#### EXERCISE MATERIALS
——
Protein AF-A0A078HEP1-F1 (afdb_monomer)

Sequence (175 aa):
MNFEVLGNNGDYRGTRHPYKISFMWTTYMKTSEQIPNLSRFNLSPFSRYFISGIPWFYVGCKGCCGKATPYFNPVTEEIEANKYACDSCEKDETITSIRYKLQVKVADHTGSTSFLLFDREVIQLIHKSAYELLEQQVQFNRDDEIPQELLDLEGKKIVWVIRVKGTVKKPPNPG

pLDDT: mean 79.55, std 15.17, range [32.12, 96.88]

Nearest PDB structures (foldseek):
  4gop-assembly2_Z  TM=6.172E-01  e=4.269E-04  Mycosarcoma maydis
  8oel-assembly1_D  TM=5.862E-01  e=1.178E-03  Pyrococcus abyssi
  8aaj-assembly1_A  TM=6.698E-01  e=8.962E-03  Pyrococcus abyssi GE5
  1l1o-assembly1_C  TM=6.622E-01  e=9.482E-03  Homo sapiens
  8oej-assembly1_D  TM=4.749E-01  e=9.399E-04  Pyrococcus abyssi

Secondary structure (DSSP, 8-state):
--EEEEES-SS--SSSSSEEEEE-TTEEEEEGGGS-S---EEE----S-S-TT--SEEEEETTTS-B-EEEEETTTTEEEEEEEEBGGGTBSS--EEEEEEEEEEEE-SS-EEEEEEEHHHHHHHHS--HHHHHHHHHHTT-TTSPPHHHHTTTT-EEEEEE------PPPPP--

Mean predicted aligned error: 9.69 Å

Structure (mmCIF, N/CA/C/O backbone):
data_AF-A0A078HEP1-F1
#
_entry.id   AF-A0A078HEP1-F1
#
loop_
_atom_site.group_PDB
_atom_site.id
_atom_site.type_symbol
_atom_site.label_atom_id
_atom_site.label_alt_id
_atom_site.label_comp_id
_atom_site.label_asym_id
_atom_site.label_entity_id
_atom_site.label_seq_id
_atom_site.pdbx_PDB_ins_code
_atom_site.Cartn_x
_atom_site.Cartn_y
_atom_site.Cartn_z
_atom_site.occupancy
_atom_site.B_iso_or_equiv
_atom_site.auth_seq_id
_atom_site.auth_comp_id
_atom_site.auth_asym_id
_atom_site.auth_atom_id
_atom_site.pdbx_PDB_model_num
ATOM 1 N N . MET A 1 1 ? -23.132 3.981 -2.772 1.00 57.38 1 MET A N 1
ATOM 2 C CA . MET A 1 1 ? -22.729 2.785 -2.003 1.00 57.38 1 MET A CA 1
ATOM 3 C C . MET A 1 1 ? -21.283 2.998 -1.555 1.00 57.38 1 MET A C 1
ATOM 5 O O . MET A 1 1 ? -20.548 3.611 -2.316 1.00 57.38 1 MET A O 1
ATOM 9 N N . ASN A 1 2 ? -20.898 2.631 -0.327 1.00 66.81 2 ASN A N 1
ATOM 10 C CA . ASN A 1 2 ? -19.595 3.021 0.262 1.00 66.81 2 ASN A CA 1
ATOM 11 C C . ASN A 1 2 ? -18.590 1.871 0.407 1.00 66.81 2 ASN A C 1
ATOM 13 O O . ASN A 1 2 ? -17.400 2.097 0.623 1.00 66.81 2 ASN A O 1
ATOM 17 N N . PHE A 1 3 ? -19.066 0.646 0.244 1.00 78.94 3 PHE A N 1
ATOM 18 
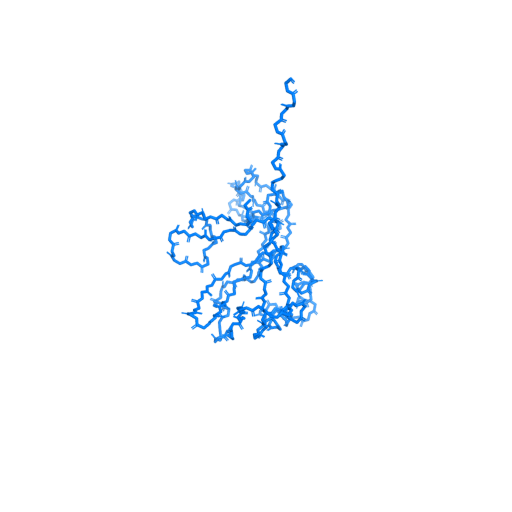C CA . PHE A 1 3 ? -18.259 -0.544 0.059 1.00 78.94 3 PHE A CA 1
ATOM 19 C C . PHE A 1 3 ? -18.986 -1.458 -0.925 1.00 78.94 3 PHE A C 1
ATOM 21 O O . PHE A 1 3 ? -20.191 -1.309 -1.134 1.00 78.94 3 PHE A O 1
ATOM 28 N N . GLU A 1 4 ? -18.265 -2.401 -1.499 1.00 82.75 4 GLU A N 1
ATOM 29 C CA . GLU A 1 4 ? -18.799 -3.438 -2.377 1.00 82.75 4 GLU A CA 1
ATOM 30 C C . GLU A 1 4 ? -18.215 -4.797 -1.979 1.00 82.75 4 GLU A C 1
ATOM 32 O O . GLU A 1 4 ? -17.145 -4.873 -1.369 1.00 82.75 4 GLU A O 1
ATOM 37 N N . VAL A 1 5 ? -18.923 -5.872 -2.316 1.00 83.00 5 VAL A N 1
ATOM 38 C CA . VAL A 1 5 ? -18.426 -7.243 -2.170 1.00 83.00 5 VAL A CA 1
ATOM 39 C C . VAL A 1 5 ? -17.995 -7.723 -3.549 1.00 83.00 5 VAL A C 1
ATOM 41 O O . VAL A 1 5 ? -18.804 -7.755 -4.471 1.00 83.00 5 VAL A O 1
ATOM 44 N N . LEU A 1 6 ? -16.723 -8.088 -3.690 1.00 83.75 6 LEU A N 1
ATOM 45 C CA . LEU A 1 6 ? -16.127 -8.559 -4.940 1.00 83.75 6 LEU A CA 1
ATOM 46 C C . LEU A 1 6 ? -15.626 -9.994 -4.801 1.00 83.75 6 LEU A C 1
ATOM 48 O O . LEU A 1 6 ? -15.323 -10.457 -3.700 1.00 83.75 6 LEU A O 1
ATOM 52 N N . GLY A 1 7 ? -15.442 -10.669 -5.935 1.00 83.19 7 GLY A N 1
ATOM 53 C CA . GLY A 1 7 ? -14.658 -11.900 -5.986 1.00 83.19 7 GLY A CA 1
ATOM 54 C C . GLY A 1 7 ? -13.215 -11.661 -5.526 1.00 83.19 7 GLY A C 1
ATOM 55 O O . GLY A 1 7 ? -12.567 -10.674 -5.891 1.00 83.19 7 GLY A O 1
ATOM 56 N N . ASN A 1 8 ? -12.687 -12.576 -4.722 1.00 81.44 8 ASN A N 1
ATOM 57 C CA . ASN A 1 8 ? -11.313 -12.549 -4.226 1.00 81.44 8 ASN A CA 1
ATOM 58 C C . ASN A 1 8 ? -10.337 -13.198 -5.232 1.00 81.44 8 ASN A C 1
ATOM 60 O O . ASN A 1 8 ? -9.567 -14.092 -4.887 1.00 81.44 8 ASN A O 1
ATOM 64 N N . ASN A 1 9 ? -10.398 -12.757 -6.495 1.00 79.25 9 ASN A N 1
ATOM 65 C CA . ASN A 1 9 ? -9.671 -13.374 -7.615 1.00 79.25 9 ASN A CA 1
ATOM 66 C C . ASN A 1 9 ? -8.317 -12.718 -7.921 1.00 79.25 9 ASN A C 1
ATOM 68 O O . ASN A 1 9 ? -7.538 -13.284 -8.675 1.00 79.25 9 ASN A O 1
ATOM 72 N N . GLY A 1 10 ? -8.033 -11.547 -7.345 1.00 72.75 10 GLY A N 1
ATOM 73 C CA . GLY A 1 10 ? -6.791 -10.815 -7.609 1.00 72.75 10 GLY A CA 1
ATOM 74 C C . GLY A 1 10 ? -5.553 -11.415 -6.933 1.00 72.75 10 GLY A C 1
ATOM 75 O O . GLY A 1 10 ? -5.656 -12.265 -6.043 1.00 72.75 10 GLY A O 1
ATOM 76 N N . ASP A 1 11 ? -4.390 -10.884 -7.314 1.00 66.94 11 ASP A N 1
ATOM 77 C CA . ASP A 1 11 ? -3.063 -11.315 -6.837 1.00 66.94 11 ASP A CA 
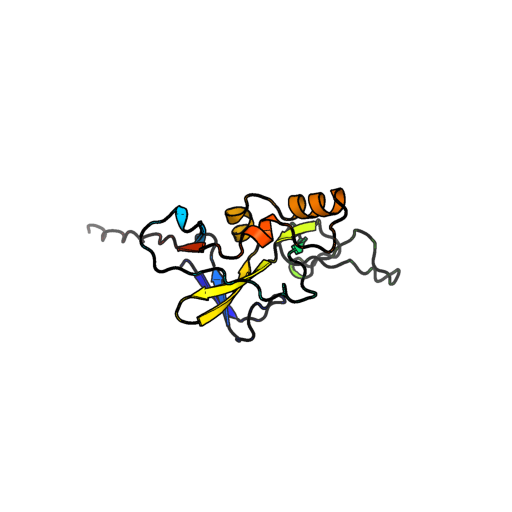1
ATOM 78 C C . ASP A 1 11 ? -2.818 -11.021 -5.354 1.00 66.94 11 ASP A C 1
ATOM 80 O O . ASP A 1 11 ? -1.933 -11.589 -4.713 1.00 66.94 11 ASP A O 1
ATOM 84 N N . TYR A 1 12 ? -3.608 -10.112 -4.785 1.00 67.81 12 TYR A N 1
ATOM 85 C CA . TYR A 1 12 ? -3.507 -9.708 -3.393 1.00 67.81 12 TYR A CA 1
ATOM 86 C C . TYR A 1 12 ? -4.720 -10.200 -2.610 1.00 67.81 12 TYR A C 1
ATOM 88 O O . TYR A 1 12 ? -5.817 -9.644 -2.716 1.00 67.81 12 TYR A O 1
ATOM 96 N N . ARG A 1 13 ? -4.508 -11.251 -1.811 1.00 65.06 13 ARG A N 1
ATOM 97 C CA . ARG A 1 13 ? -5.552 -11.913 -1.021 1.00 65.06 13 ARG A CA 1
ATOM 98 C C . ARG A 1 13 ? -5.292 -11.728 0.470 1.00 65.06 13 ARG A C 1
ATOM 100 O O . ARG A 1 13 ? -4.374 -12.321 1.022 1.00 65.06 13 ARG A O 1
ATOM 107 N N . GLY A 1 14 ? -6.128 -10.921 1.124 1.00 62.62 14 GLY A N 1
ATOM 108 C CA . GLY A 1 14 ? -6.098 -10.739 2.584 1.00 62.62 14 GLY A CA 1
ATOM 109 C C . GLY A 1 14 ? -6.820 -11.848 3.363 1.00 62.62 14 GLY A C 1
ATOM 110 O O . GLY A 1 14 ? -6.705 -11.921 4.580 1.00 62.62 14 GLY A O 1
ATOM 111 N N . THR A 1 15 ? -7.567 -12.713 2.673 1.00 65.69 15 THR A N 1
ATOM 112 C CA . THR A 1 15 ? -8.351 -13.817 3.244 1.00 65.69 15 THR A CA 1
ATOM 113 C C . THR A 1 15 ? -8.395 -14.998 2.270 1.00 65.69 15 THR A C 1
ATOM 115 O O . THR A 1 15 ? -8.195 -14.818 1.068 1.00 65.69 15 THR A O 1
ATOM 118 N N . ARG A 1 16 ? -8.672 -16.205 2.782 1.00 76.06 16 ARG A N 1
ATOM 119 C CA . ARG A 1 16 ? -8.926 -17.417 1.976 1.00 76.06 16 ARG A CA 1
ATOM 120 C C . ARG A 1 16 ? -10.373 -17.516 1.479 1.00 76.06 16 ARG A C 1
ATOM 122 O O . ARG A 1 16 ? -10.686 -18.405 0.696 1.00 76.06 16 ARG A O 1
ATOM 129 N N . HIS A 1 17 ? -11.253 -16.627 1.933 1.00 77.69 17 HIS A N 1
ATOM 130 C CA . HIS A 1 17 ? -12.652 -16.603 1.518 1.00 77.69 17 HIS A CA 1
ATOM 131 C C . HIS A 1 17 ? -12.785 -16.230 0.022 1.00 77.69 17 HIS A C 1
ATOM 133 O O . HIS A 1 17 ? -12.020 -15.383 -0.450 1.00 77.69 17 HIS A O 1
ATOM 139 N N . PRO A 1 18 ? -13.741 -16.809 -0.736 1.00 80.12 18 PRO A N 1
ATOM 140 C CA . PRO A 1 18 ? -13.918 -16.530 -2.169 1.00 80.12 18 PRO A CA 1
ATOM 141 C C . PRO A 1 18 ? -14.370 -15.096 -2.479 1.00 80.12 18 PRO A C 1
ATOM 143 O O . PRO A 1 18 ? -14.244 -14.644 -3.613 1.00 80.12 18 PRO A O 1
ATOM 146 N N . TYR A 1 19 ? -14.855 -14.365 -1.475 1.00 79.69 19 TYR A N 1
ATOM 147 C CA . TYR A 1 19 ? -15.285 -12.971 -1.590 1.00 79.69 19 TYR A CA 1
ATOM 148 C C . TYR A 1 19 ? -14.487 -12.054 -0.663 1.00 79.69 19 TYR A C 1
ATOM 150 O O . TYR A 1 19 ? -14.082 -12.474 0.425 1.00 7
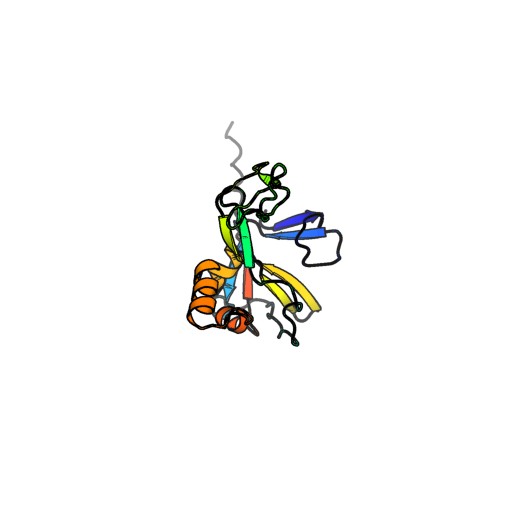9.69 19 TYR A O 1
ATOM 158 N N . LYS A 1 20 ? -14.318 -10.795 -1.073 1.00 80.75 20 LYS A N 1
ATOM 159 C CA . LYS A 1 20 ? -13.671 -9.717 -0.314 1.00 80.75 20 LYS A CA 1
ATOM 160 C C . LYS A 1 20 ? -14.547 -8.465 -0.281 1.00 80.75 20 LYS A C 1
ATOM 162 O O . LYS A 1 20 ? -15.310 -8.220 -1.211 1.00 80.75 20 LYS A O 1
ATOM 167 N N . ILE A 1 21 ? -14.397 -7.655 0.763 1.00 81.19 21 ILE A N 1
ATOM 168 C CA . ILE A 1 21 ? -15.010 -6.324 0.854 1.00 81.19 21 ILE A CA 1
ATOM 169 C C . ILE A 1 21 ? -14.007 -5.297 0.323 1.00 81.19 21 ILE A C 1
ATOM 171 O O . ILE A 1 21 ? -12.847 -5.296 0.730 1.00 81.19 21 ILE A O 1
ATOM 175 N N . SER A 1 22 ? -14.453 -4.434 -0.584 1.00 80.81 22 SER A N 1
ATOM 176 C CA . SER A 1 22 ? -13.681 -3.320 -1.136 1.00 80.81 22 SER A CA 1
ATOM 177 C C . SER A 1 22 ? -14.290 -2.000 -0.669 1.00 80.81 22 SER A C 1
ATOM 179 O O . SER A 1 22 ? -15.485 -1.759 -0.845 1.00 80.81 22 SER A O 1
ATOM 181 N N . PHE A 1 23 ? -13.483 -1.140 -0.043 1.00 79.69 23 PHE A N 1
ATOM 182 C CA . PHE A 1 23 ? -13.924 0.181 0.402 1.00 79.69 23 PHE A CA 1
ATOM 183 C C . PHE A 1 23 ? -13.823 1.197 -0.741 1.00 79.69 23 PHE A C 1
ATOM 185 O O . PHE A 1 23 ? -12.759 1.390 -1.336 1.00 79.69 23 PHE A O 1
ATOM 192 N N . MET A 1 24 ? -14.920 1.898 -1.019 1.00 78.06 24 MET A N 1
ATOM 193 C CA . MET A 1 24 ? -14.981 2.930 -2.060 1.00 78.06 24 MET A CA 1
ATOM 194 C C . MET A 1 24 ? -14.247 4.205 -1.649 1.00 78.06 24 MET A C 1
ATOM 196 O O . MET A 1 24 ? -13.999 4.439 -0.472 1.00 78.06 24 MET A O 1
ATOM 200 N N . TRP A 1 25 ? -13.940 5.063 -2.625 1.00 69.94 25 TRP A N 1
ATOM 201 C CA . TRP A 1 25 ? -13.250 6.349 -2.427 1.00 69.94 25 TRP A CA 1
ATOM 202 C C . TRP A 1 25 ? -13.957 7.323 -1.471 1.00 69.94 25 TRP A C 1
ATOM 204 O O . TRP A 1 25 ? -13.338 8.258 -0.976 1.00 69.94 25 TRP A O 1
ATOM 214 N N . THR A 1 26 ? -15.241 7.101 -1.183 1.00 73.38 26 THR A N 1
ATOM 215 C CA . THR A 1 26 ? -16.017 7.860 -0.192 1.00 73.38 26 THR A CA 1
ATOM 216 C C . THR A 1 26 ? -15.814 7.389 1.250 1.00 73.38 26 THR A C 1
ATOM 218 O O . THR A 1 26 ? -16.258 8.077 2.174 1.00 73.38 26 THR A O 1
ATOM 221 N N . THR A 1 27 ? -15.170 6.237 1.455 1.00 77.38 27 THR A N 1
ATOM 222 C CA . THR A 1 27 ? -14.797 5.716 2.773 1.00 77.38 27 THR A CA 1
ATOM 223 C C . THR A 1 27 ? -13.437 6.275 3.168 1.00 77.38 27 THR A C 1
ATOM 225 O O . THR A 1 27 ? -12.490 6.236 2.386 1.00 77.38 27 THR A O 1
ATOM 228 N N . TYR A 1 28 ? -13.337 6.797 4.387 1.00 76.00 28 TYR A N 1
ATOM 229 C CA . TYR A 1 28 ? -12.104 7.373 4.921 1.00 76.00 28 TYR A CA 1
ATOM 230 C C . TYR A 1 28 ? -11.829 6.835 6.327 1.00 76.00 28 TYR A C 1
ATOM 232 O O . TYR A 1 28 ? -12.742 6.358 7.004 1.00 76.00 28 TYR A O 1
ATOM 240 N N . MET A 1 29 ? -10.575 6.883 6.767 1.00 76.25 29 MET A N 1
ATOM 241 C CA . MET A 1 29 ? -10.130 6.294 8.034 1.00 76.25 29 MET A CA 1
ATOM 242 C C . MET A 1 29 ? -9.677 7.375 9.007 1.00 76.25 29 MET A C 1
ATOM 244 O O . MET A 1 29 ? -9.127 8.395 8.596 1.00 76.25 29 MET A O 1
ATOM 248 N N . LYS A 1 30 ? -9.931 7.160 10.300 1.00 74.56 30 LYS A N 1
——
#### ASSIGNMENT
Copy out only the lines of the records above from the one with "ATOM 222 C CA" through the one with "ATOM 229 C CA", exactly as they stand, both included.

#### RESPONSE TO THIS TASK
ATOM 222 C CA . THR A 1 27 ? -14.797 5.716 2.773 1.00 77.38 27 THR A CA 1
ATOM 223 C C . THR A 1 27 ? -13.437 6.275 3.168 1.00 77.38 27 THR A C 1
ATOM 225 O O . THR A 1 27 ? -12.490 6.236 2.386 1.00 77.38 27 THR A O 1
ATOM 228 N N . TYR A 1 28 ? -13.337 6.797 4.387 1.00 76.00 28 TYR A N 1
ATOM 229 C CA . TYR A 1 28 ? -12.104 7.373 4.921 1.00 76.00 28 TYR A CA 1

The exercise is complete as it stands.